• **WORK REQUEST**:
All that should be output is the block of lines below from the line with "ATOM 109 C CA" to the line with "ATOM 133 C CA", both included, exactly as written.

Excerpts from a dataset
━━━━

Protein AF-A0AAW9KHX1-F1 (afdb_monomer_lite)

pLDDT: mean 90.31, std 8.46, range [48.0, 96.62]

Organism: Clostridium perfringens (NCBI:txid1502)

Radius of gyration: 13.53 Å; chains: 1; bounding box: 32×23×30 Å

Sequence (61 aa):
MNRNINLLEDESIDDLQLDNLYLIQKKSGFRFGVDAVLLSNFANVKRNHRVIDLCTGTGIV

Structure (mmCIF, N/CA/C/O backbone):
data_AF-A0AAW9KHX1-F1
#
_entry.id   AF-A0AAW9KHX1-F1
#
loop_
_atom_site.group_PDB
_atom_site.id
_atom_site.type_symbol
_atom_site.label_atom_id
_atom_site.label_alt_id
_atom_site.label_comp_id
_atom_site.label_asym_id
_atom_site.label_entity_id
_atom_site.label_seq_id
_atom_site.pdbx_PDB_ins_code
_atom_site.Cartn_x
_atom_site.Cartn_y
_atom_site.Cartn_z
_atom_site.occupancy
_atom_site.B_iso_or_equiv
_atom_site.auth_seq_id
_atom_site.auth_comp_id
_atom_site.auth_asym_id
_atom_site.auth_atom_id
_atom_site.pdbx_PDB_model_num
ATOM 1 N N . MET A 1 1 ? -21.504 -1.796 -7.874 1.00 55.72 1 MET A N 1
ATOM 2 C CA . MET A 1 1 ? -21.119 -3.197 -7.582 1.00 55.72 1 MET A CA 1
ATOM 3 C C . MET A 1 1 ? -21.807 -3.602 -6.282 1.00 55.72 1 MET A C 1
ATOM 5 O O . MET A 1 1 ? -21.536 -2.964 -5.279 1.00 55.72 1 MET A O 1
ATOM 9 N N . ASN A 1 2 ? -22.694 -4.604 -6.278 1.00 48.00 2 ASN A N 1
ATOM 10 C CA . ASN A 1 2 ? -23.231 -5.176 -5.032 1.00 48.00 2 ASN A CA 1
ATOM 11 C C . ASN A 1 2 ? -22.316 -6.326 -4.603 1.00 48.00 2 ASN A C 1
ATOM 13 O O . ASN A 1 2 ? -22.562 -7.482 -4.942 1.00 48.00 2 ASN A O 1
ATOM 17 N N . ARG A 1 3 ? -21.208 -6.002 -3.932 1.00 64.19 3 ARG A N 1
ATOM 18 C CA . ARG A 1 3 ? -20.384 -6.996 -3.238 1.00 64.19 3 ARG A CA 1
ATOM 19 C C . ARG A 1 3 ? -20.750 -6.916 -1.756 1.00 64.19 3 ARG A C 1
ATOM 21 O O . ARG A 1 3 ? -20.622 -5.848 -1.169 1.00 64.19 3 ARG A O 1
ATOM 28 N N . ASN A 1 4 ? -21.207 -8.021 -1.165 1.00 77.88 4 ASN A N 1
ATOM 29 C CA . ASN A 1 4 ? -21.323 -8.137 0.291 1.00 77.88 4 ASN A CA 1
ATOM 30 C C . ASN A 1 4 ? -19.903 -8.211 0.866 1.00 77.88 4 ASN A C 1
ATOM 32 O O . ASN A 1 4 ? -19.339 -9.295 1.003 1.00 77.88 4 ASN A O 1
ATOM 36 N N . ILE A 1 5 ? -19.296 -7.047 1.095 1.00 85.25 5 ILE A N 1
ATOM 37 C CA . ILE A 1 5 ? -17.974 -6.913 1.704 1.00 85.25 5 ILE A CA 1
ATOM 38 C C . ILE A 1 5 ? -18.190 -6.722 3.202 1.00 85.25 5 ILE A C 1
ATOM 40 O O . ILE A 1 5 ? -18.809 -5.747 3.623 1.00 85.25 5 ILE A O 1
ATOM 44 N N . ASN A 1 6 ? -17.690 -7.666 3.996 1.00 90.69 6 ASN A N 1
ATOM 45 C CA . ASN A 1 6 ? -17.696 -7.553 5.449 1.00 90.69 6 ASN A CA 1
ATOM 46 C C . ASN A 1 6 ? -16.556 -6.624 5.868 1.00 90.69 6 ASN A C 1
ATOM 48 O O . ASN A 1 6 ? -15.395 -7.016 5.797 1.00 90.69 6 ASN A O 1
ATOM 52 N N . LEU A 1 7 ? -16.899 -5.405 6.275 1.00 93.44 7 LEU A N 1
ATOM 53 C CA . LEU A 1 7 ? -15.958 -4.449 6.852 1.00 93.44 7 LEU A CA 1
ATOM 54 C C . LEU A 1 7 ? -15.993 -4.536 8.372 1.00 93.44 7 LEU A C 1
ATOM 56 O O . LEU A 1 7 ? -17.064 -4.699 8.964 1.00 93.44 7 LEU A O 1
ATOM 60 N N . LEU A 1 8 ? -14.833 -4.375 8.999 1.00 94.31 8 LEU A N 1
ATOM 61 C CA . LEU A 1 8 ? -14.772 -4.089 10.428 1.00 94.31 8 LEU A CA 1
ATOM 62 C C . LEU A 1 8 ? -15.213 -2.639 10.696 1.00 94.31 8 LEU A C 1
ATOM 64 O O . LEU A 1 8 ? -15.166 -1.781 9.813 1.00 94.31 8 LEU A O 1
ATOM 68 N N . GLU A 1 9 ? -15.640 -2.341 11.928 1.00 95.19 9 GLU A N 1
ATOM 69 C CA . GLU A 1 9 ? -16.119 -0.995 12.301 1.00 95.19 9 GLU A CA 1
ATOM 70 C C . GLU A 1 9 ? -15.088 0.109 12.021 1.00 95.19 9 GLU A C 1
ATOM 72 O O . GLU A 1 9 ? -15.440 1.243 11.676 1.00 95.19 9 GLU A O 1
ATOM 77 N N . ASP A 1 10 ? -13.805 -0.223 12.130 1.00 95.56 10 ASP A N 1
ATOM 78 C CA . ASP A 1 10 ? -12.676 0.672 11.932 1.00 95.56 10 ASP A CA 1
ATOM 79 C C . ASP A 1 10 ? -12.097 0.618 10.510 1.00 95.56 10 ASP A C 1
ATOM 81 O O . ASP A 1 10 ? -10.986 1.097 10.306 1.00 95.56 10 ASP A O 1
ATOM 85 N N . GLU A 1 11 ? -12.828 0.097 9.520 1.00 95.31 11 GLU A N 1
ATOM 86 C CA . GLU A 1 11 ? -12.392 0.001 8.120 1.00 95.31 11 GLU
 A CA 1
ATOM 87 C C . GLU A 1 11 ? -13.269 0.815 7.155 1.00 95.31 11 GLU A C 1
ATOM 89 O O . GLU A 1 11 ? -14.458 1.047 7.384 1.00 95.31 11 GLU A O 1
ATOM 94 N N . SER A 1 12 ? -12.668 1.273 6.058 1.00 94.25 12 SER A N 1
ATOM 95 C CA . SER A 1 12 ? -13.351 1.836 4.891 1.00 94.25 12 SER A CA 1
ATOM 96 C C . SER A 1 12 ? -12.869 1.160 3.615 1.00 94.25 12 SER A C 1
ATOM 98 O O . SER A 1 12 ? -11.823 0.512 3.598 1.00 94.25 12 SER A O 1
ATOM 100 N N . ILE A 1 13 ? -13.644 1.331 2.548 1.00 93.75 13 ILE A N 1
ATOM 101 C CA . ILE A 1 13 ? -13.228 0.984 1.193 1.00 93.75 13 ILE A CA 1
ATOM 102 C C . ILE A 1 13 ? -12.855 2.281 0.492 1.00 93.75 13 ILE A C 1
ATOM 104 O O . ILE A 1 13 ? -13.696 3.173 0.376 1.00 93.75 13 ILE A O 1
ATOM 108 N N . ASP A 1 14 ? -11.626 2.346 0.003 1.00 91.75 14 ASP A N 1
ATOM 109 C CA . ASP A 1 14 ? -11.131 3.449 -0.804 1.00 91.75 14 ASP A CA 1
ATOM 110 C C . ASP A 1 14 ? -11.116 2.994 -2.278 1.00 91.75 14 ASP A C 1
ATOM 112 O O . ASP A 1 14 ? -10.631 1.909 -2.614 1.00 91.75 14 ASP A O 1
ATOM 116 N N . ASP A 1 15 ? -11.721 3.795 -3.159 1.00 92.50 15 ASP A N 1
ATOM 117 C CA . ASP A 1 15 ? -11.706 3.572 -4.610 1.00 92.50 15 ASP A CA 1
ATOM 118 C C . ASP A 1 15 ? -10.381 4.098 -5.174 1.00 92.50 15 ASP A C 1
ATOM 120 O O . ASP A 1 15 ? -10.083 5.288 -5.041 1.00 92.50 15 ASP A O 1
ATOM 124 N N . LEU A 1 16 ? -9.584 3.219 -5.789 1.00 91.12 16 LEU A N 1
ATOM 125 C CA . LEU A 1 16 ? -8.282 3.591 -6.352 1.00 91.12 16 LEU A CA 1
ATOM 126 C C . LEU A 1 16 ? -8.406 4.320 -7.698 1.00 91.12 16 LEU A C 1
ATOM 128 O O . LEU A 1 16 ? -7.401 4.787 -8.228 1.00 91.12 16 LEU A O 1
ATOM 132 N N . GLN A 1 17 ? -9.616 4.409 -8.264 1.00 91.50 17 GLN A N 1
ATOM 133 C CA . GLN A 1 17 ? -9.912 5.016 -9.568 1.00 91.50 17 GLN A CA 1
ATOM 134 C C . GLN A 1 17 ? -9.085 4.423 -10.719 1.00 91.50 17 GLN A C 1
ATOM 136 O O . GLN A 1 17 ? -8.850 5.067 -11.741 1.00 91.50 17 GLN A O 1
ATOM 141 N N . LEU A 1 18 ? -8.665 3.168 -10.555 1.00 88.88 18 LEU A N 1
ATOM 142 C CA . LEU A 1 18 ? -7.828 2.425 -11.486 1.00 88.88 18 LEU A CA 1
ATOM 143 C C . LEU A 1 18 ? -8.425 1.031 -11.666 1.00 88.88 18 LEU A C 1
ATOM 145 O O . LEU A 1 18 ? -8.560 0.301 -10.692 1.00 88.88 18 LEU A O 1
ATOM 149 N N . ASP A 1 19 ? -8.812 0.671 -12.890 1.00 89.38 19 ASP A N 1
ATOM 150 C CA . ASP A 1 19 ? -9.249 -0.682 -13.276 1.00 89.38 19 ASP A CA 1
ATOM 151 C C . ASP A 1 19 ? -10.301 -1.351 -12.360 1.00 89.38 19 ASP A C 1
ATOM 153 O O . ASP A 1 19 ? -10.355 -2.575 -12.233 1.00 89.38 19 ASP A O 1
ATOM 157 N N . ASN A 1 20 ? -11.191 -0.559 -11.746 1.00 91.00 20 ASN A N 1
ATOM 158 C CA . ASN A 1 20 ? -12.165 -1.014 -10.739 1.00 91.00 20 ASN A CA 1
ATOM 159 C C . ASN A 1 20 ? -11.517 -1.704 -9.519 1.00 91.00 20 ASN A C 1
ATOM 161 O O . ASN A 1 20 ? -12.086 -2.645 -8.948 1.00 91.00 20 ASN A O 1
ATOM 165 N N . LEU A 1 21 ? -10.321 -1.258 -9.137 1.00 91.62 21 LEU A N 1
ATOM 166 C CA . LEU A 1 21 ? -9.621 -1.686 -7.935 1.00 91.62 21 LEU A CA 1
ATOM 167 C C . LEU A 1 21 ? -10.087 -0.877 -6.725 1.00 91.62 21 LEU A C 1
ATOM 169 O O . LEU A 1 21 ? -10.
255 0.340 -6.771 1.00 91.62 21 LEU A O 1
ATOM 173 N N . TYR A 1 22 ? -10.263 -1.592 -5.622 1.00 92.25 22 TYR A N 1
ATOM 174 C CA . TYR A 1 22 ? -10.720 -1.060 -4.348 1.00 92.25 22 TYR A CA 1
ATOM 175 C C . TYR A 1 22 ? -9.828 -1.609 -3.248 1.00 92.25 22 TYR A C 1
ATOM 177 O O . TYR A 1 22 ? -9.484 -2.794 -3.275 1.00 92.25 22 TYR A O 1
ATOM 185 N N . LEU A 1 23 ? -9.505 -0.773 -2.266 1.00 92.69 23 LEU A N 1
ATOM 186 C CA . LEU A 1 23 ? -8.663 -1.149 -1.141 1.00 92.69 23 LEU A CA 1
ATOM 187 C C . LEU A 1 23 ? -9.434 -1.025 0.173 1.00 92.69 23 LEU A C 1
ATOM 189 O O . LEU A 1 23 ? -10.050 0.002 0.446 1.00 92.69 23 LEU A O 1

━━━━

• **EXERCISE ANSWER**:
ATOM 109 C CA . ASP A 1 14 ? -11.131 3.449 -0.804 1.00 91.75 14 ASP A CA 1
ATOM 110 C C . ASP A 1 14 ? -11.116 2.994 -2.278 1.00 91.75 14 ASP A C 1
ATOM 112 O O . ASP A 1 14 ? -10.631 1.909 -2.614 1.00 91.75 14 ASP A O 1
ATOM 116 N N . ASP A 1 15 ? -11.721 3.795 -3.159 1.00 92.50 15 ASP A N 1
ATOM 117 C CA . ASP A 1 15 ? -11.706 3.572 -4.610 1.00 92.50 15 ASP A CA 1
ATOM 118 C C . ASP A 1 15 ? -10.381 4.098 -5.174 1.00 92.50 15 ASP A C 1
ATOM 120 O O . ASP A 1 15 ? -10.083 5.288 -5.041 1.00 92.50 15 ASP A O 1
ATOM 124 N N . LEU A 1 16 ? -9.584 3.219 -5.789 1.00 91.12 16 LEU A N 1
ATOM 125 C CA . LEU A 1 16 ? -8.282 3.591 -6.352 1.00 91.12 16 LEU A CA 1
ATOM 126 C C . LEU A 1 16 ? -8.406 4.320 -7.698 1.00 91.12 16 LEU A C 1
ATOM 128 O O . LEU A 1 16 ? -7.401 4.787 -8.228 1.00 91.12 16 LEU A O 1
ATOM 132 N N . GLN A 1 17 ? -9.616 4.409 -8.264 1.00 91.50 17 GLN A N 1
ATOM 133 C CA . GLN A 1 17 ? -9.912 5.016 -9.568 1.00 91.50 17 GLN A CA 1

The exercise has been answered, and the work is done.